LVMH says Q1 sales up 25 per cent, Asia strong

LVMH, the world's biggest luxury goods group, said first-quarter revenue grew 25 percent thanks to particularly strong growth in Asia and the United States, as wealthy shoppers shrugged off a tumultuous global economy.

Nevertheless, the French company, owner of brands such as Moet Hennessy and fashion designer Celine, described the economic outlook for Europe as uncertain and said it would keep a tight control over costs.

Quarterly sales rose 14 percent on a like-for-like basis to 6.58 billion euros ($8.7 billion), with the strongest divisional growth seen at mall-friendly cosmetics retailer Sephora and shopping centres chain Dfs.

Growth was also spurred by unexpected strength in the Wine & Spirits division, several analysts said, due to an increase in both volume and prices. LVMH said volume in champagne rose by 5 percent, while Hennessy cognac rose 9 percent.

The all-important Fashion & Leather goods division, which accounts for around a third of the company's revenue and grew 12 percent on an organic basis for the quarter, came in slightly below some analysts expectations, however.

LVMH CEO Bernard Arnault made what some considered bullish comments at the annual shareholders' meeting in early April, saying first-quarter growth was above what it had been in the last quarter of 2011.

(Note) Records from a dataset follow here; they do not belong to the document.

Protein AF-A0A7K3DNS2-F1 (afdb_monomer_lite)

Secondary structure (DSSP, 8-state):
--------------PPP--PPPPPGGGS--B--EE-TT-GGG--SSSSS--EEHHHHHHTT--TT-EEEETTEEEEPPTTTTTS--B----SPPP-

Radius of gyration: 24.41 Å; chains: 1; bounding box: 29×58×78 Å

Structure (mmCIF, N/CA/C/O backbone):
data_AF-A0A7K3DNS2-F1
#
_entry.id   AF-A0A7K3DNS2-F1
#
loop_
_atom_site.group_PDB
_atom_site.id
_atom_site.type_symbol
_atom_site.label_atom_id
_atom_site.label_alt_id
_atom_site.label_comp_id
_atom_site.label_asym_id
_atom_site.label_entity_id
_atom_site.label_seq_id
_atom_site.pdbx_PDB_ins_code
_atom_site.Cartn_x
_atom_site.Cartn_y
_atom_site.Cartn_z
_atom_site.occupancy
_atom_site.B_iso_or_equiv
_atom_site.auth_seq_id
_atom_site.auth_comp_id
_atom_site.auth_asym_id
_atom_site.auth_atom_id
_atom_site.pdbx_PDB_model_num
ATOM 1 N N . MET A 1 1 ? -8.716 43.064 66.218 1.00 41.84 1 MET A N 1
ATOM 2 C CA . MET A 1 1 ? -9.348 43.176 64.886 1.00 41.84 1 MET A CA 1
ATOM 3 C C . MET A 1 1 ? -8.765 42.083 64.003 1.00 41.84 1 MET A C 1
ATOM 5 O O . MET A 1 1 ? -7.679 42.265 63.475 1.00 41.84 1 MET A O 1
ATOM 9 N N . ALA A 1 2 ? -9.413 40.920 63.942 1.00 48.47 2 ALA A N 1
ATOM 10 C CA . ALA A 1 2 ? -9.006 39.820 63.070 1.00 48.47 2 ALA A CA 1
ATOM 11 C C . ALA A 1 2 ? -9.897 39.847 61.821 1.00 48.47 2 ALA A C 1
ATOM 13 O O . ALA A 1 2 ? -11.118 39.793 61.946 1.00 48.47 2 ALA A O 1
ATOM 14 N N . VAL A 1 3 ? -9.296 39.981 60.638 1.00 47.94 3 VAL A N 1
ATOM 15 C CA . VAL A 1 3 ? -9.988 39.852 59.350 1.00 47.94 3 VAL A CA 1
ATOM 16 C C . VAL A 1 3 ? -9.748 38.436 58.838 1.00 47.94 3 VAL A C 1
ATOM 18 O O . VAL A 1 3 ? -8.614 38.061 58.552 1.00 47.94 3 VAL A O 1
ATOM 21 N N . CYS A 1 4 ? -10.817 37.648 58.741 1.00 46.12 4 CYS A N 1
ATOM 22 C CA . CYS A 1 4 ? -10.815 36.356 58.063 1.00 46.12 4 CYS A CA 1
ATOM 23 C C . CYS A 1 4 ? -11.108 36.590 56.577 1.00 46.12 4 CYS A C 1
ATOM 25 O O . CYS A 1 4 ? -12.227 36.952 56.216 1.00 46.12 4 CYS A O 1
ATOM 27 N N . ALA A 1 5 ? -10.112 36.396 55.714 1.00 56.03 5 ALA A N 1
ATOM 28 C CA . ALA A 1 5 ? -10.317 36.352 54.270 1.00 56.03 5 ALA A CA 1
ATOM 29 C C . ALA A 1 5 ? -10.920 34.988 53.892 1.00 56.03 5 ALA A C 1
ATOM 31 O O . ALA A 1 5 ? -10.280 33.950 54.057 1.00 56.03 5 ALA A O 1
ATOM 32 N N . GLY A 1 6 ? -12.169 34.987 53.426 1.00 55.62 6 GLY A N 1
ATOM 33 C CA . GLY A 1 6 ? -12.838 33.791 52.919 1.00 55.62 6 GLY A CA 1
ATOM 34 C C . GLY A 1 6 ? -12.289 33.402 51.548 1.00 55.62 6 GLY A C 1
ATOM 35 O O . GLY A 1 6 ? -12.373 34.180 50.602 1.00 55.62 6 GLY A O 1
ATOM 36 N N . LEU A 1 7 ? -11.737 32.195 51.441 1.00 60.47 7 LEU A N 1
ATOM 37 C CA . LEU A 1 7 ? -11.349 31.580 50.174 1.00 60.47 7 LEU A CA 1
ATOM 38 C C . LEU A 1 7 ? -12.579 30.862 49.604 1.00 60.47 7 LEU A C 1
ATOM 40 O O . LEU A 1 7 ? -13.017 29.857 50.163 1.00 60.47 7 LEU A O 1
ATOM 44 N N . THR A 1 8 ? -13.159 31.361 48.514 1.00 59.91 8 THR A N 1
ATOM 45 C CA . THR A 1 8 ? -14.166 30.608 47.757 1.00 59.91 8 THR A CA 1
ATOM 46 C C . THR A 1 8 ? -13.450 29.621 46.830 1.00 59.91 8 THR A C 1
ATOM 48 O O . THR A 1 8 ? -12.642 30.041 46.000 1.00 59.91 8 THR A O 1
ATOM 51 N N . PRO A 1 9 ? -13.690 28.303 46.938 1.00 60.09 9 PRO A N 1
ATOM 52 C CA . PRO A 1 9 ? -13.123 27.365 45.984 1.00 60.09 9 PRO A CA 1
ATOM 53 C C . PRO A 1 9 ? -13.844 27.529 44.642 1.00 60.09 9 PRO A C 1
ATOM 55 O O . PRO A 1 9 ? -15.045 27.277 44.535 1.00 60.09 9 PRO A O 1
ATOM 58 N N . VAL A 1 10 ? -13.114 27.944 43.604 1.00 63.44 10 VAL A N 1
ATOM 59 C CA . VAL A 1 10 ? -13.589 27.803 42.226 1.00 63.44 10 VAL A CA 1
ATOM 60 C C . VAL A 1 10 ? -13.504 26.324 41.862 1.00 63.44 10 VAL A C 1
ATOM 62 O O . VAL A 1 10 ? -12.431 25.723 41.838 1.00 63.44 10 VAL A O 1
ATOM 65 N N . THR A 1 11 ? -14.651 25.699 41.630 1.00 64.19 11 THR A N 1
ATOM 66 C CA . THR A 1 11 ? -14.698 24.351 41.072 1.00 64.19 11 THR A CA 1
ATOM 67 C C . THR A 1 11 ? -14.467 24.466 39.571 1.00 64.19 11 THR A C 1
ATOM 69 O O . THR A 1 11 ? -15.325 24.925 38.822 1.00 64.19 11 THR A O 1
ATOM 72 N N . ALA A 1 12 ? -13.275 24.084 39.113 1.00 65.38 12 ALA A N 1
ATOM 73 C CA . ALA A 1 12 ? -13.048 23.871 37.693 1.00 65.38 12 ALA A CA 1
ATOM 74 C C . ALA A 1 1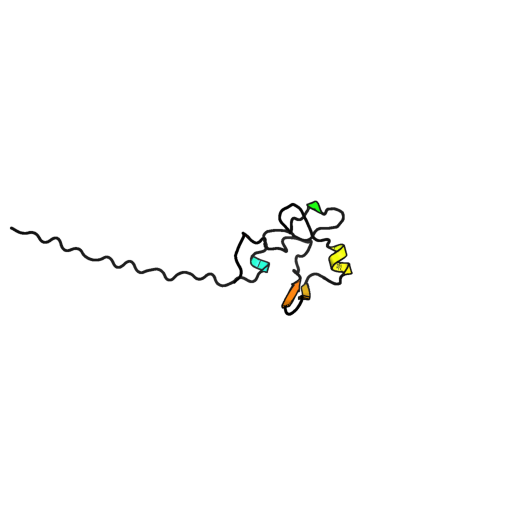2 ? -13.857 22.637 37.271 1.00 65.38 12 ALA A C 1
ATOM 76 O O . ALA A 1 12 ? -13.556 21.518 37.688 1.00 65.38 12 ALA A O 1
ATOM 77 N N . ALA A 1 13 ? -14.905 22.837 36.471 1.00 66.06 13 ALA A N 1
ATOM 78 C CA . ALA A 1 13 ? -15.588 21.734 35.814 1.00 66.06 13 ALA A CA 1
ATOM 79 C C . ALA A 1 13 ? -14.585 21.061 34.867 1.00 66.06 13 ALA A C 1
ATOM 81 O O . ALA A 1 13 ? -14.184 21.642 33.858 1.00 66.06 13 ALA A O 1
ATOM 82 N N . ALA A 1 14 ? -14.137 19.857 35.219 1.00 66.94 14 ALA A N 1
ATOM 83 C CA . ALA A 1 14 ? -13.290 19.062 34.349 1.00 66.94 14 ALA A CA 1
ATOM 84 C C . ALA A 1 14 ? -14.077 18.747 33.070 1.00 66.94 14 ALA A C 1
ATOM 86 O O . ALA A 1 14 ? -15.075 18.024 33.108 1.00 66.94 14 ALA A O 1
ATOM 87 N N . ALA A 1 15 ? -13.645 19.311 31.941 1.00 64.56 15 ALA A N 1
ATOM 88 C CA . ALA A 1 15 ? -14.146 18.909 30.638 1.00 64.56 15 ALA A CA 1
ATOM 89 C C . ALA A 1 15 ? -13.915 17.401 30.485 1.00 64.56 15 ALA A C 1
ATOM 91 O O . ALA A 1 15 ? -12.794 16.917 30.658 1.00 64.56 15 ALA A O 1
ATOM 92 N N . ALA A 1 16 ? -14.981 16.651 30.201 1.00 64.44 16 ALA A N 1
ATOM 93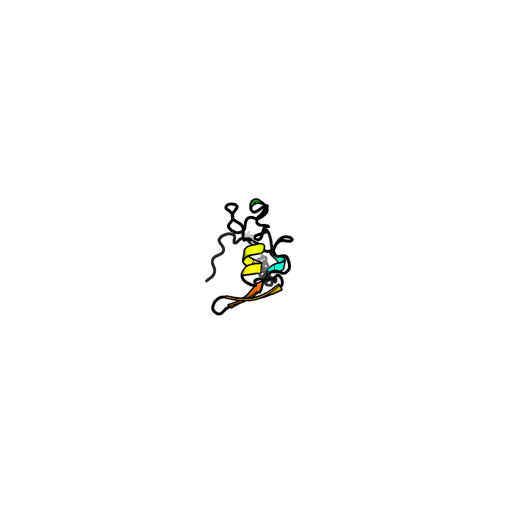 C CA . ALA A 1 16 ? -14.858 15.232 29.908 1.00 64.44 16 ALA A CA 1
ATOM 94 C C . ALA A 1 16 ? -13.854 15.055 28.755 1.00 64.44 16 ALA A C 1
ATOM 96 O O . ALA A 1 16 ? -13.930 15.808 27.777 1.00 64.44 16 ALA A O 1
ATOM 97 N N . PRO A 1 17 ? -12.911 14.099 28.838 1.00 65.44 17 PRO A N 1
ATOM 98 C CA . PRO A 1 17 ? -11.982 13.868 27.747 1.00 65.44 17 PRO A CA 1
ATOM 99 C C . PRO A 1 17 ? -12.791 13.548 26.491 1.00 65.44 17 PRO A C 1
ATOM 101 O O . PRO A 1 17 ? -13.573 12.594 26.473 1.00 65.44 17 PRO A O 1
ATOM 104 N N . HIS A 1 18 ? -12.614 14.354 25.444 1.00 63.94 18 HIS A N 1
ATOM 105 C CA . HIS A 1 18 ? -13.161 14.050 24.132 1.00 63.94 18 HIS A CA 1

And while this was true, the growth did not come primarily from Fashion & Leather as some expected, indicating the Louis Vuitton brand, which accounted for half of group operating profit in 2011, had not performed to the dazzling levels of last year.

At 0900 GMT LVMH shares were down 1 percent in a flat market.

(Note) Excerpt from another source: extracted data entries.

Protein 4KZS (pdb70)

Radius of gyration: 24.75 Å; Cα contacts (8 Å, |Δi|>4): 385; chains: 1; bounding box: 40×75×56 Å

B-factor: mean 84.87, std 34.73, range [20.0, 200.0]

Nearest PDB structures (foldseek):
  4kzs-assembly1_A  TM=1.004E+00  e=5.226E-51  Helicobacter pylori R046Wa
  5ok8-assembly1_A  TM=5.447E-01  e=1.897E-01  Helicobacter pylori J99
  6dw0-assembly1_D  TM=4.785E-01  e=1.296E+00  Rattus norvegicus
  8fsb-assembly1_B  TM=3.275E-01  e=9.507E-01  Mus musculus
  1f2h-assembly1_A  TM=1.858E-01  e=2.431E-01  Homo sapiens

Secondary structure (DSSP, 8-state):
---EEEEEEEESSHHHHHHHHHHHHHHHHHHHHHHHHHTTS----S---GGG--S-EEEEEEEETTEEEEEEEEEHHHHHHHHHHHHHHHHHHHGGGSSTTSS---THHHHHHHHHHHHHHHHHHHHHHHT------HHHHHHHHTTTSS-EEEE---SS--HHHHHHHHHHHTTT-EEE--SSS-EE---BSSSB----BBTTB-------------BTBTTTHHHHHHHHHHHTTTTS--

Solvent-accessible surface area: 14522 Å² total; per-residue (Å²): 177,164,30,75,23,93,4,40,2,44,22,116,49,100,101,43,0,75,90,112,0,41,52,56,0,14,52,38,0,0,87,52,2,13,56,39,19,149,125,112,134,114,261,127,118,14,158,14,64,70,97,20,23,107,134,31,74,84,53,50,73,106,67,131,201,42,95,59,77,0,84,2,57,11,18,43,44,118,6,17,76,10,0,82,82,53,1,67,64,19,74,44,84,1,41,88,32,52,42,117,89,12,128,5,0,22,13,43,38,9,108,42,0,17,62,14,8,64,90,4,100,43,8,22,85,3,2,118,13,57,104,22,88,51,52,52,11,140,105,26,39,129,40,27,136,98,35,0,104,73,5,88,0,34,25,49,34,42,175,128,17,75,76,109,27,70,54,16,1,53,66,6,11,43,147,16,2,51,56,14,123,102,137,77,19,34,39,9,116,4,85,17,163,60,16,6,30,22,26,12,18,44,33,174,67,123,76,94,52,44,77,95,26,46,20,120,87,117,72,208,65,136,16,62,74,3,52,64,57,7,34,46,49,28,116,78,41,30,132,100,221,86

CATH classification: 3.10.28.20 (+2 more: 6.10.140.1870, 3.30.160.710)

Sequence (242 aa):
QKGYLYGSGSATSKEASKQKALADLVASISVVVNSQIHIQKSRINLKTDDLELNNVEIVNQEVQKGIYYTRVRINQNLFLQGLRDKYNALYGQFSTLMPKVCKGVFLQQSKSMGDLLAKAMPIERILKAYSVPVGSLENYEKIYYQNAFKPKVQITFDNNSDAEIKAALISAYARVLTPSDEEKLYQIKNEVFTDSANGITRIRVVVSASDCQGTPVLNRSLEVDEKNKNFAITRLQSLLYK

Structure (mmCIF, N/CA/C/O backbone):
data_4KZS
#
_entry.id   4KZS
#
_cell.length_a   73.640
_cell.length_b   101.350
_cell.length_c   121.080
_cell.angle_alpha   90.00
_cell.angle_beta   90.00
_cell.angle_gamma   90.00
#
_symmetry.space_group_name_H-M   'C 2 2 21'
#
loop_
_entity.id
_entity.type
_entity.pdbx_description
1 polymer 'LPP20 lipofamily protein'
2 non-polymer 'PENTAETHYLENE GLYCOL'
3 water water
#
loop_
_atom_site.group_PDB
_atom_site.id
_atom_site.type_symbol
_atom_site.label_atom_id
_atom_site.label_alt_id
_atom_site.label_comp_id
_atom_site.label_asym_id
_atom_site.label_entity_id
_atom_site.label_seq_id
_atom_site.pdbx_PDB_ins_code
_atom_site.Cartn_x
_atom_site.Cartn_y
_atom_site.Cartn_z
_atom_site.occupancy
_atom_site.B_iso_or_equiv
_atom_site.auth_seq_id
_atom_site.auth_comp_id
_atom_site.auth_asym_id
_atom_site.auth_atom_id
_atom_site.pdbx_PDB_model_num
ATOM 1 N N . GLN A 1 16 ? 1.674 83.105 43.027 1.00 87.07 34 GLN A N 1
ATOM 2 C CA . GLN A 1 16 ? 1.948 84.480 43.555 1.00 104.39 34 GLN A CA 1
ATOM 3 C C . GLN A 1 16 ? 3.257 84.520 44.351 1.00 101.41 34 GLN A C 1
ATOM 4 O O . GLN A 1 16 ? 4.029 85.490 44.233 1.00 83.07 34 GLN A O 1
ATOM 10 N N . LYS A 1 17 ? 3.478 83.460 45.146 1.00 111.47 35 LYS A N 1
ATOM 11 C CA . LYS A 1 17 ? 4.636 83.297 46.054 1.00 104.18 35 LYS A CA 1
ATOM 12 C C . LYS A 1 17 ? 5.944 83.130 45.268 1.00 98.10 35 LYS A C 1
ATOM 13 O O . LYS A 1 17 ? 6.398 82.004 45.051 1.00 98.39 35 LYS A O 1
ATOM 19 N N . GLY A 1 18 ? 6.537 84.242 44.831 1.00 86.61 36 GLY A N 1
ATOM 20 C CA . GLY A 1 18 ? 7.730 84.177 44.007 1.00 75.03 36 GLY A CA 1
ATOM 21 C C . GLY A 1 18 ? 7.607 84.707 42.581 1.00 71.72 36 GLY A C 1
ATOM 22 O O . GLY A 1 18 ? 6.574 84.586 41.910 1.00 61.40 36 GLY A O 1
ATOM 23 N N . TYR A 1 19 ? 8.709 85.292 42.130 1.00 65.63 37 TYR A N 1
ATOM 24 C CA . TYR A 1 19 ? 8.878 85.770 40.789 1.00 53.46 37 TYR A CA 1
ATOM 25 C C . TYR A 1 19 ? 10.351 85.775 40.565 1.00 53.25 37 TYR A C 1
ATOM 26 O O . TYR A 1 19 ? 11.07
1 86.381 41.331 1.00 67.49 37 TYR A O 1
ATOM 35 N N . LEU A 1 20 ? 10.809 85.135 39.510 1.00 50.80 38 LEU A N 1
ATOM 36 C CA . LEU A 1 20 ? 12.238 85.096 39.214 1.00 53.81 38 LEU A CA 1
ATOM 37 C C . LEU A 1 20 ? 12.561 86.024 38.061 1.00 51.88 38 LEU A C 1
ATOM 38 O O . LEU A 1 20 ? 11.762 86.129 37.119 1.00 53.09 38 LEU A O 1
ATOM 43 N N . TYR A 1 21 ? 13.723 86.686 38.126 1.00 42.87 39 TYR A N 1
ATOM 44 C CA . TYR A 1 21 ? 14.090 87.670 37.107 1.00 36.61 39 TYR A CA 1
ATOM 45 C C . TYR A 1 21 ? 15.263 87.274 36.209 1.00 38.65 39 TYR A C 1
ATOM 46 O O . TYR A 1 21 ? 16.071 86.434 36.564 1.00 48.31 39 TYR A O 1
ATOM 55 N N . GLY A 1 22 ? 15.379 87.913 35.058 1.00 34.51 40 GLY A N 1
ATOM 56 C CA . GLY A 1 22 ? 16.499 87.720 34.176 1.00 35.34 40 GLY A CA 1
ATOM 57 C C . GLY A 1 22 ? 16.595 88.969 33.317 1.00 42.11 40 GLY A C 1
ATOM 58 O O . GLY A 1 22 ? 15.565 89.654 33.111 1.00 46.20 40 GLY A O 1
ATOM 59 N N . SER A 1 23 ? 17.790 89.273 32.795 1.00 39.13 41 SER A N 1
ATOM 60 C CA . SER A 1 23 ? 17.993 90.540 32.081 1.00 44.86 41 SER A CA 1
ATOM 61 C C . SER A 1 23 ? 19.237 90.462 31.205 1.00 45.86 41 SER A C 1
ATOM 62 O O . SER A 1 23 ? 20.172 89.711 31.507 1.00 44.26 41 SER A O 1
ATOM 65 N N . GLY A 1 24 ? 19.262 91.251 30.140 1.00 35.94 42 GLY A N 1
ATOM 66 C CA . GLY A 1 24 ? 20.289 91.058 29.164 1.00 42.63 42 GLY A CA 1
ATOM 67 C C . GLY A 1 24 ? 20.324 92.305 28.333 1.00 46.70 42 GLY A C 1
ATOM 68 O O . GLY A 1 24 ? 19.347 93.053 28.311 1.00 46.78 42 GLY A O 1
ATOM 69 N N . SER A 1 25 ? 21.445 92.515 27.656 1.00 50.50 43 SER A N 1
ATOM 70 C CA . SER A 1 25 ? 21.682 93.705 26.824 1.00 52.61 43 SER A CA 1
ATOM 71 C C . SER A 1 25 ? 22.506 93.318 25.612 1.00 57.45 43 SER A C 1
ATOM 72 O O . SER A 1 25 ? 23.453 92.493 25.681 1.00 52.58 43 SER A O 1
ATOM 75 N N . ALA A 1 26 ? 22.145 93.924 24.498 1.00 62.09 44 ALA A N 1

"Some in the industry felt a little caught out," said an analyst who asked not to be named.

PERFORMING WELL

The luxury industry has performed well despite uncertainty and economic slowdown around the world. Strong growth in emerging markets, plus a tendency among Asian shoppers to buy luxury goods when on vacation in Europe, have particularly helped companies like LVMH.

But all eyes are on the horizon for any signs that these wealthy Chinese and South American shoppers may be closing their purses.

Such worries helped drive down Burberry's share price 5 percent on Wednesday when the company failed to outperform analyst expectations on its sales growth.

"They didn't perform badly," said the analyst. "They just didn't 'wow'."

LVMH has been trying to secure its business by gaining footholds in a variety of luxury divisions with dispersed geographic sales.

Last year it bought Italian jeweller Bulgari, helping to account for a 141 percent rise in reported revenue growth for the quarter in the watches and jewellery division.

LVMH, which took the luxury world by surprise in late 2010 by announcing it had built a stake in Hermes, said in December its holding had risen to 22.3 percent though it repeated it did not want to buy the maker of Kelly handbags and silk scarves.

In February, Chief Executive Bernard Arnault said the company's priority remained organic growth, with acquisitions the exception.

Reports that LVMH was in talks to buy German books-to- perfumes retailer Douglas were not true, a source told Reuters. Douglas has not been in contact with LVMH, a financial source said.